### Activity
Only the lines from the one containing "ATOM 137 C CA" through the one containing "ATOM 147 N N" should be printed, exactly as they appear below, with both ends included.

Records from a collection
+---+

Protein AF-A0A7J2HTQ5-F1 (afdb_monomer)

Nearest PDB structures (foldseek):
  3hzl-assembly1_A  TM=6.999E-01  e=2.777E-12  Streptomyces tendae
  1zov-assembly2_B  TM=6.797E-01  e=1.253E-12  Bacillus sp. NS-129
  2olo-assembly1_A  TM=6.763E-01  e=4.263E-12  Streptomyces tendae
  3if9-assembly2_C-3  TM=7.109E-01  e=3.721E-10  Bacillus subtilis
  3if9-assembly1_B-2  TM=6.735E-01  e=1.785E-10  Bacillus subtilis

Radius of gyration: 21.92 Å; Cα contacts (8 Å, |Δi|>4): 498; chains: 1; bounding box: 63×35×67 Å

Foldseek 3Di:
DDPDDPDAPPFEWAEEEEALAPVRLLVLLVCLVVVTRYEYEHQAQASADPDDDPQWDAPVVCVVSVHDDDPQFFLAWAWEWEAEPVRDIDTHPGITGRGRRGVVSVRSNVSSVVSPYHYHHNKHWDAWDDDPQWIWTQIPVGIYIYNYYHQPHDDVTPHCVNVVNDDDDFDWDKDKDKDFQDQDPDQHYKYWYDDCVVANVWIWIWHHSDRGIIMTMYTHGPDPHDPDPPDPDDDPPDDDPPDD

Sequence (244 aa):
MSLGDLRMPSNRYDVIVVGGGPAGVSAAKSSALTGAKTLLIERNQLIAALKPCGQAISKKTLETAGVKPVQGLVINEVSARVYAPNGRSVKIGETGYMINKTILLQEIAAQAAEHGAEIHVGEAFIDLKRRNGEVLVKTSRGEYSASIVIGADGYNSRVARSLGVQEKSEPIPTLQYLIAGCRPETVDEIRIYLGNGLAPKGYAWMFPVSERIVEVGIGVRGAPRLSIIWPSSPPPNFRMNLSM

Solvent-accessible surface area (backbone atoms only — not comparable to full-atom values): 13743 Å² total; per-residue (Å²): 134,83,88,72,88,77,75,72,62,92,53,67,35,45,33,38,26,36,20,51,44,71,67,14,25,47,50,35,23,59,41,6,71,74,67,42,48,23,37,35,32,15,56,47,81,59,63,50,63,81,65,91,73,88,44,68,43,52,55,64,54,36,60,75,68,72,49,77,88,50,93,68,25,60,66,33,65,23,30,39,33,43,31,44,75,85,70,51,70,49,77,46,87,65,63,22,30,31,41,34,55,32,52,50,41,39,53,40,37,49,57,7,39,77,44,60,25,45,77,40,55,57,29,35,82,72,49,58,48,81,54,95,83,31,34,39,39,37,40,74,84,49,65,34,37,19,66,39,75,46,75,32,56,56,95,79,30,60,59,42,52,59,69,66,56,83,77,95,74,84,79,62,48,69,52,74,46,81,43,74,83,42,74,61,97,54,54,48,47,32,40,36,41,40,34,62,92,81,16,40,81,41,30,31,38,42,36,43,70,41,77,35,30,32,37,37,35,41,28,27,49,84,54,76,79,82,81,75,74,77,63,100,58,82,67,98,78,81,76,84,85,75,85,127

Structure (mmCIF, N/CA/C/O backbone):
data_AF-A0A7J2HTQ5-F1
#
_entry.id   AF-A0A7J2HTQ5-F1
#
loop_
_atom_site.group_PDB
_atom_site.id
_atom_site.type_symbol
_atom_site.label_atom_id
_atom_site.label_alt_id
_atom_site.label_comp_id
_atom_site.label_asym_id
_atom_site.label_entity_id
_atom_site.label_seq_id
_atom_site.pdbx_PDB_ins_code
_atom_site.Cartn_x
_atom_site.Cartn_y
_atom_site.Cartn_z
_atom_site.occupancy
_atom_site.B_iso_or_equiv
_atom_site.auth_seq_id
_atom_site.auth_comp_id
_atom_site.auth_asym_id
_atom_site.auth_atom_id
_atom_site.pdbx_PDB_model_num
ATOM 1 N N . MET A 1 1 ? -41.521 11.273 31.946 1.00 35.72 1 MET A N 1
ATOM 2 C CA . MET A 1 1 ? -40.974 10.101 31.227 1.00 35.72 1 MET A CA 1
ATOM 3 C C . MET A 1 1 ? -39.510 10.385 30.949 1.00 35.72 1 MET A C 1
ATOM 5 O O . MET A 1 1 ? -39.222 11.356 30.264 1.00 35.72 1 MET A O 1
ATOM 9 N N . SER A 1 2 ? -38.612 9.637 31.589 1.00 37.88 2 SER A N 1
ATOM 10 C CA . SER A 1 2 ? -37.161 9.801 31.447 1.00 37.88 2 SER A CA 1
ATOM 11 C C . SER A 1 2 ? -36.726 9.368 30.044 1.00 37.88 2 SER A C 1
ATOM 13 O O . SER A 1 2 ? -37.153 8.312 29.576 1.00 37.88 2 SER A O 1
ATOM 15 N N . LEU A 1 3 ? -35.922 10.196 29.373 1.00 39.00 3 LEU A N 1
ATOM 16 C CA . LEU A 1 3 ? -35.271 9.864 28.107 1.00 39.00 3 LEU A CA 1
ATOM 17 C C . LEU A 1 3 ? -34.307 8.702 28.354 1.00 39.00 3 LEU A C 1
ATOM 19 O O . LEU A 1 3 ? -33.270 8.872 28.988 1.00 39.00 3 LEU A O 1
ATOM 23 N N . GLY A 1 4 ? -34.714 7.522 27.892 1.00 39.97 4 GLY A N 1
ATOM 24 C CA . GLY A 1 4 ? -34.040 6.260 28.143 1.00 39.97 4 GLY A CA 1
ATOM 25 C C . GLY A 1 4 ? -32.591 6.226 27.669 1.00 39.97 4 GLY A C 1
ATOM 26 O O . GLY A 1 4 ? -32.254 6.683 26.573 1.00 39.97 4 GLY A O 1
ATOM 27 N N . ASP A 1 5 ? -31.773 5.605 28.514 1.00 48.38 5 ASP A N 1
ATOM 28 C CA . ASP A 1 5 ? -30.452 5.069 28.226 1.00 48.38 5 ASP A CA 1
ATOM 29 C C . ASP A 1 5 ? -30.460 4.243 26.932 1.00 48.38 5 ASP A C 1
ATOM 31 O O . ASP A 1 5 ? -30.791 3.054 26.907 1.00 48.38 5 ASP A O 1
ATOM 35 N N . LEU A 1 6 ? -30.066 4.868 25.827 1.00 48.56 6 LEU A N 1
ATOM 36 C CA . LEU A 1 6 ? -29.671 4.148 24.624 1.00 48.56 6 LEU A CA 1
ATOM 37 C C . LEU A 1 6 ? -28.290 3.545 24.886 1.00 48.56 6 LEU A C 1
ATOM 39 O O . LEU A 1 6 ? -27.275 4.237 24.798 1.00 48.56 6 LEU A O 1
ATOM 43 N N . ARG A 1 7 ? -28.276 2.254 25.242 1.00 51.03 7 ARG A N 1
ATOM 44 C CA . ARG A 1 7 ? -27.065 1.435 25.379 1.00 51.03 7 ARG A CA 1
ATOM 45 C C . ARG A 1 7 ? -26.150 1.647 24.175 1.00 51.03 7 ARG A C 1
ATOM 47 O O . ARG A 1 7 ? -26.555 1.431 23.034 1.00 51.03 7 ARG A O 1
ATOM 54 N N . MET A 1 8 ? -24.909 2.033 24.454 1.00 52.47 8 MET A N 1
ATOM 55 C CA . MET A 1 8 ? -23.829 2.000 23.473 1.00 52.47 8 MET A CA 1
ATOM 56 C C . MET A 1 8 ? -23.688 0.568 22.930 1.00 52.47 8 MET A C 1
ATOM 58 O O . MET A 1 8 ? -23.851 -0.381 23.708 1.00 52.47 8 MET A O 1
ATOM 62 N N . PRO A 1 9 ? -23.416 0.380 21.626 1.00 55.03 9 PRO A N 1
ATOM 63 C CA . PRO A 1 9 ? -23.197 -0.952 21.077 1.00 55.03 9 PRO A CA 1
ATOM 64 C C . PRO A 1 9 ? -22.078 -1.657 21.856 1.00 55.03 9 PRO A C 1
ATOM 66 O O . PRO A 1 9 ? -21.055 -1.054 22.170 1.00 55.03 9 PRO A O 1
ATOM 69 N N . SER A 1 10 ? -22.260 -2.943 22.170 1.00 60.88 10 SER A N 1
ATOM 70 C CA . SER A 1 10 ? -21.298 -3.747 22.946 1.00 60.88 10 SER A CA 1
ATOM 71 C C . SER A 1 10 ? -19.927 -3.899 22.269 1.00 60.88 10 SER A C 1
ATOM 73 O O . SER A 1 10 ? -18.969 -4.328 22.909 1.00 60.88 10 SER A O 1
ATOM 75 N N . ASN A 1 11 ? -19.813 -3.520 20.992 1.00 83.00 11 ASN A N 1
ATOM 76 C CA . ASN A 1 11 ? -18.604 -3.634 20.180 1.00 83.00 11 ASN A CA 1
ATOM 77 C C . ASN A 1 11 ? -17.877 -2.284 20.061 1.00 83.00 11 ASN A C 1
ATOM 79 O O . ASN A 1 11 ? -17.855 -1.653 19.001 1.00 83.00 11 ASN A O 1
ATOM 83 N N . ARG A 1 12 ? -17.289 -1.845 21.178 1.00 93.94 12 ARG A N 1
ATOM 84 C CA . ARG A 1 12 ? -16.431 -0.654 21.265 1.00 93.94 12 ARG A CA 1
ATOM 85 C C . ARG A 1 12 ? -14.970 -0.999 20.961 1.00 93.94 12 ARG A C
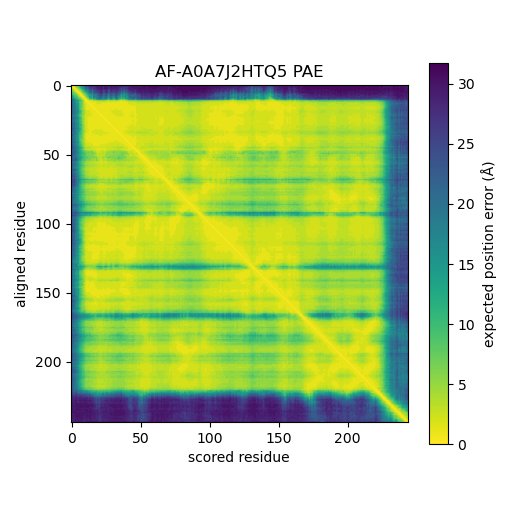 1
ATOM 87 O O . ARG A 1 12 ? -14.469 -2.008 21.469 1.00 93.94 12 ARG A O 1
ATOM 94 N N . TYR A 1 13 ? -14.302 -0.138 20.197 1.00 97.56 13 TYR A N 1
ATOM 95 C CA . TYR A 1 13 ? -12.869 -0.177 19.880 1.00 97.56 13 TYR A CA 1
ATOM 96 C C . TYR A 1 13 ? -12.204 1.152 20.255 1.00 97.56 13 TYR A C 1
ATOM 98 O O . TYR A 1 13 ? -12.870 2.173 20.401 1.00 97.56 13 TYR A O 1
ATOM 106 N N . ASP A 1 14 ? -10.885 1.168 20.398 1.00 97.81 14 ASP A N 1
ATOM 107 C CA . ASP A 1 14 ? -10.144 2.424 20.534 1.00 97.81 14 ASP A CA 1
ATOM 108 C C . ASP A 1 14 ? -9.929 3.053 19.156 1.00 97.81 14 ASP A C 1
ATOM 110 O O . ASP A 1 14 ? -10.147 4.254 18.967 1.00 97.8
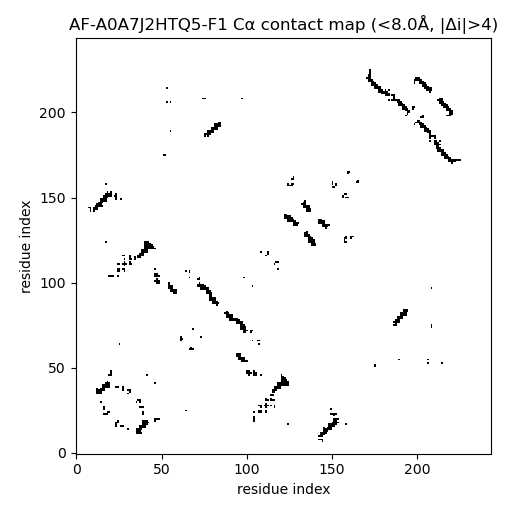1 14 ASP A O 1
ATOM 114 N N . VAL A 1 15 ? -9.575 2.216 18.174 1.00 98.62 15 VAL A N 1
ATOM 115 C CA . VAL A 1 15 ? -9.287 2.624 16.798 1.00 98.62 15 VAL A CA 1
ATOM 116 C C . VAL A 1 15 ? -10.017 1.718 15.814 1.00 98.62 15 VAL A C 1
ATOM 118 O O . VAL A 1 15 ? -9.865 0.498 15.846 1.00 98.62 15 VAL A O 1
ATOM 121 N N . ILE A 1 16 ? -10.769 2.322 14.892 1.00 98.75 16 ILE A N 1
ATOM 122 C CA . ILE A 1 16 ? -11.278 1.635 13.699 1.00 98.75 16 ILE A CA 1
ATOM 123 C C . ILE A 1 16 ? -10.523 2.140 12.471 1.00 98.75 16 ILE A C 1
ATOM 125 O O . ILE A 1 16 ? -10.525 3.332 12.164 1.00 98.75 16 ILE A O 1
ATOM 129 N N . VAL A 1 17 ? -9.903 1.225 11.736 1.00 98.88 17 VAL A N 1
ATOM 130 C CA . VAL A 1 17 ? -9.228 1.485 10.465 1.00 98.88 17 VAL A CA 1
ATOM 131 C C . VAL A 1 17 ? -10.124 1.023 9.323 1.00 98.88 17 VAL A C 1
ATOM 133 O O . VAL A 1 17 ? -10.530 -0.136 9.262 1.00 98.88 17 VAL A O 1
ATOM 136 N N . VAL A 1 18 ? -10.432 1.924 8.394 1.00 98.69 18 VAL A N 1
ATOM 137 C CA . VAL A 1 18 ? -11.298 1.631 7.248 1.00 98.69 18 VAL A CA 1
ATOM 138 C C . VAL A 1 18 ? -10.455 1.460 5.990 1.00 98.69 18 VAL A C 1
ATOM 140 O O . VAL A 1 18 ? -9.927 2.438 5.468 1.00 98.69 18 VAL A O 1
ATOM 143 N N . GLY A 1 19 ? -10.378 0.234 5.477 1.00 98.50 19 GLY A N 1
ATOM 144 C CA . GLY A 1 19 ? -9.616 -0.158 4.290 1.00 98.50 19 GLY A CA 1
ATOM 145 C C . GLY A 1 19 ? -8.406 -1.032 4.630 1.00 98.50 19 GLY A C 1
ATOM 146 O O . GLY A 1 19 ? -7.615 -0.702 5.501 1.00 98.50 19 GLY A O 1
ATOM 147 N N . GLY A 1 20 ? -8.232 -2.128 3.896 1.00 98.00 20 GLY A N 1
ATOM 148 C CA . GLY A 1 20 ? -7.156 -3.121 4.004 1.00 98.00 20 GLY A CA 1
ATOM 149 C C . GLY A 1 20 ? -6.069 -2.978 2.933 1.00 98.00 20 GLY A C 1
ATOM 150 O O . GLY A 1 20 ? -5.400 -3.945 2.575 1.00 98.00 20 GLY A O 1
ATOM 151 N N . GLY A 1 21 ? -5.902 -1.773 2.378 1.00 97.75 21 GLY A N 1
ATOM 152 C CA . GLY A 1 21 ? -4.752 -1.429 1.536 1.00 97.75 21 GLY A CA 1
ATOM 153 C C . GLY A 1 21 ? -3.471 -1.205 2.359 1.00 97.75 21 GLY A C 1
ATOM 154 O O . GLY A 1 21 ? -3.519 -1.274 3.584 1.00 97.75 21 GLY A O 1
ATOM 155 N N . PRO A 1 22 ? -2.331 -0.857 1.726 1.00 97.06 22 PRO A N 1
ATOM 156 C CA . PRO A 1 22 ? -1.037 -0.731 2.415 1.00 97.06 22 PRO A CA 1
ATOM 157 C C . PRO A 1 22 ? -1.060 0.275 3.569 1.00 97.06 22 PRO A C 1
ATOM 159 O O . PRO A 1 22 ? -0.522 -0.006 4.635 1.00 97.06 22 PRO A O 1
ATOM 162 N N . ALA A 1 23 ? -1.731 1.416 3.383 1.00 97.56 23 ALA A N 1
ATOM 163 C CA . ALA A 1 23 ? -1.917 2.404 4.442 1.00 97.56 23 ALA A CA 1
ATOM 164 C C . ALA A 1 23 ? -2.743 1.851 5.615 1.00 97.56 23 ALA A C 1
ATOM 166 O O . ALA A 1 23 ? -2.400 2.084 6.767 1.00 97.56 23 ALA A O 1
ATOM 167 N N . GLY A 1 24 ? -3.802 1.094 5.324 1.00 98.50 24 GLY A N 1
ATOM 168 C CA . GLY A 1 24 ? -4.711 0.577 6.337 1.00 98.50 24 GLY A CA 1
ATOM 169 C C . GLY A 1 24 ? -4.108 -0.544 7.171 1.00 98.50 24 GLY A C 1
ATOM 170 O O . GLY A 1 24 ? -4.111 -0.452 8.394 1.00 98.50 24 GLY A O 1
ATOM 171 N N . VAL A 1 25 ? -3.498 -1.554 6.539 1.00 98.56 25 VAL A N 1
ATOM 172 C CA . VAL A 1 25 ? -2.812 -2.624 7.290 1.00 98.56 25 VAL A CA 1
ATOM 173 C C . VAL A 1 25 ? -1.652 -2.068 8.119 1.00 98.56 25 VAL A C 1
ATOM 175 O O . VAL A 1 25 ? -1.465 -2.483 9.258 1.00 98.56 25 VAL A O 1
ATOM 178 N N . SER A 1 26 ? -0.936 -1.057 7.608 1.00 98.44 26 SER A N 1
ATOM 179 C CA . SER A 1 26 ? 0.122 -0.382 8.371 1.00 98.44 26 SER A CA 1
ATOM 180 C C . SER A 1 26 ? -0.442 0.402 9.556 1.00 98.44 26 SER A C 1
ATOM 182 O O . SER A 1 26 ? 0.087 0.296 10.656 1.00 98.44 26 SER A O 1
ATOM 184 N N . ALA A 1 27 ? -1.538 1.146 9.368 1.00 98.62 27 ALA A N 1
ATOM 185 C CA . ALA A 1 27 ? -2.194 1.878 10.450 1.00 98.62 27 ALA A CA 1
ATOM 186 C C . ALA A 1 27 ? -2.739 0.937 11.534 1.00 98.62 27 ALA A C 1
ATOM 188 O O . ALA A 1 27 ? -2.581 1.220 12.720 1.00 98.62 27 ALA A O 1
ATOM 189 N N . ALA A 1 28 ? -3.328 -0.196 11.144 1.00 98.81 28 ALA A N 1
ATOM 190 C CA . ALA A 1 28 ? -3.797 -1.207 12.085 1.00 98.81 28 ALA A CA 1
ATOM 191 C C . ALA A 1 28 ? -2.639 -1.831 12.869 1.00 98.81 28 ALA A C 1
ATOM 193 O O . ALA A 1 28 ? -2.723 -1.906 14.091 1.00 98.81 28 ALA A O 1
ATOM 194 N N . LYS A 1 29 ? -1.533 -2.186 12.198 1.00 98.62 29 LYS A N 1
ATOM 195 C CA . LYS A 1 29 ? -0.306 -2.661 12.856 1.00 98.62 29 LYS A CA 1
ATOM 196 C C . LYS A 1 29 ? 0.215 -1.637 13.862 1.00 98.62 29 LYS A C 1
ATOM 198 O O . LYS A 1 29 ? 0.435 -1.974 15.020 1.00 98.62 29 LYS A O 1
ATOM 203 N N . SER A 1 30 ? 0.399 -0.386 13.440 1.00 98.25 30 SER A N 1
ATOM 204 C CA . SER A 1 30 ? 0.906 0.679 14.311 1.00 98.25 30 SER A CA 1
ATOM 205 C C . SER A 1 30 ? -0.014 0.955 15.497 1.00 98.25 30 SER A C 1
ATOM 207 O O . SER A 1 30 ? 0.484 1.192 16.589 1.00 98.25 30 SER A O 1
ATOM 209 N N . SER A 1 31 ? -1.333 0.905 15.302 1.00 98.50 31 SER A N 1
ATOM 210 C CA . SER A 1 31 ? -2.318 1.068 16.375 1.00 98.50 31 SER A CA 1
ATOM 211 C C . SER A 1 31 ? -2.275 -0.098 17.364 1.00 98.50 31 SER A C 1
ATOM 213 O O . SER A 1 31 ? -2.187 0.118 18.566 1.00 98.50 31 SER A O 1
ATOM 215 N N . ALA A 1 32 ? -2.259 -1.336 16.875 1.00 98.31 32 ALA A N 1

+---+

### Reply
ATOM 137 C CA . VAL A 1 18 ? -11.298 1.631 7.248 1.00 98.69 18 VAL A CA 1
ATOM 138 C C . VAL A 1 18 ? -10.455 1.460 5.990 1.00 98.69 18 VAL A C 1
ATOM 140 O O . VAL A 1 18 ? -9.927 2.438 5.468 1.00 98.69 18 VAL A O 1
ATOM 143 N N . GLY A 1 19 ? -10.378 0.234 5.477 1.00 98.50 19 GLY A N 1
ATOM 144 C CA . GLY A 1 19 ? -9.616 -0.158 4.290 1.00 98.50 19 GLY A CA 1
ATOM 145 C C . GLY A 1 19 ? -8.406 -1.032 4.630 1.00 98.50 19 GLY A C 1
ATOM 146 O O . GLY A 1 19 ? -7.615 -0.702 5.501 1.00 98.50 19 GLY A O 1
ATOM 147 N N . GLY A 1 20 ? -8.232 -2.128 3.896 1.00 98.00 20 GLY A N 1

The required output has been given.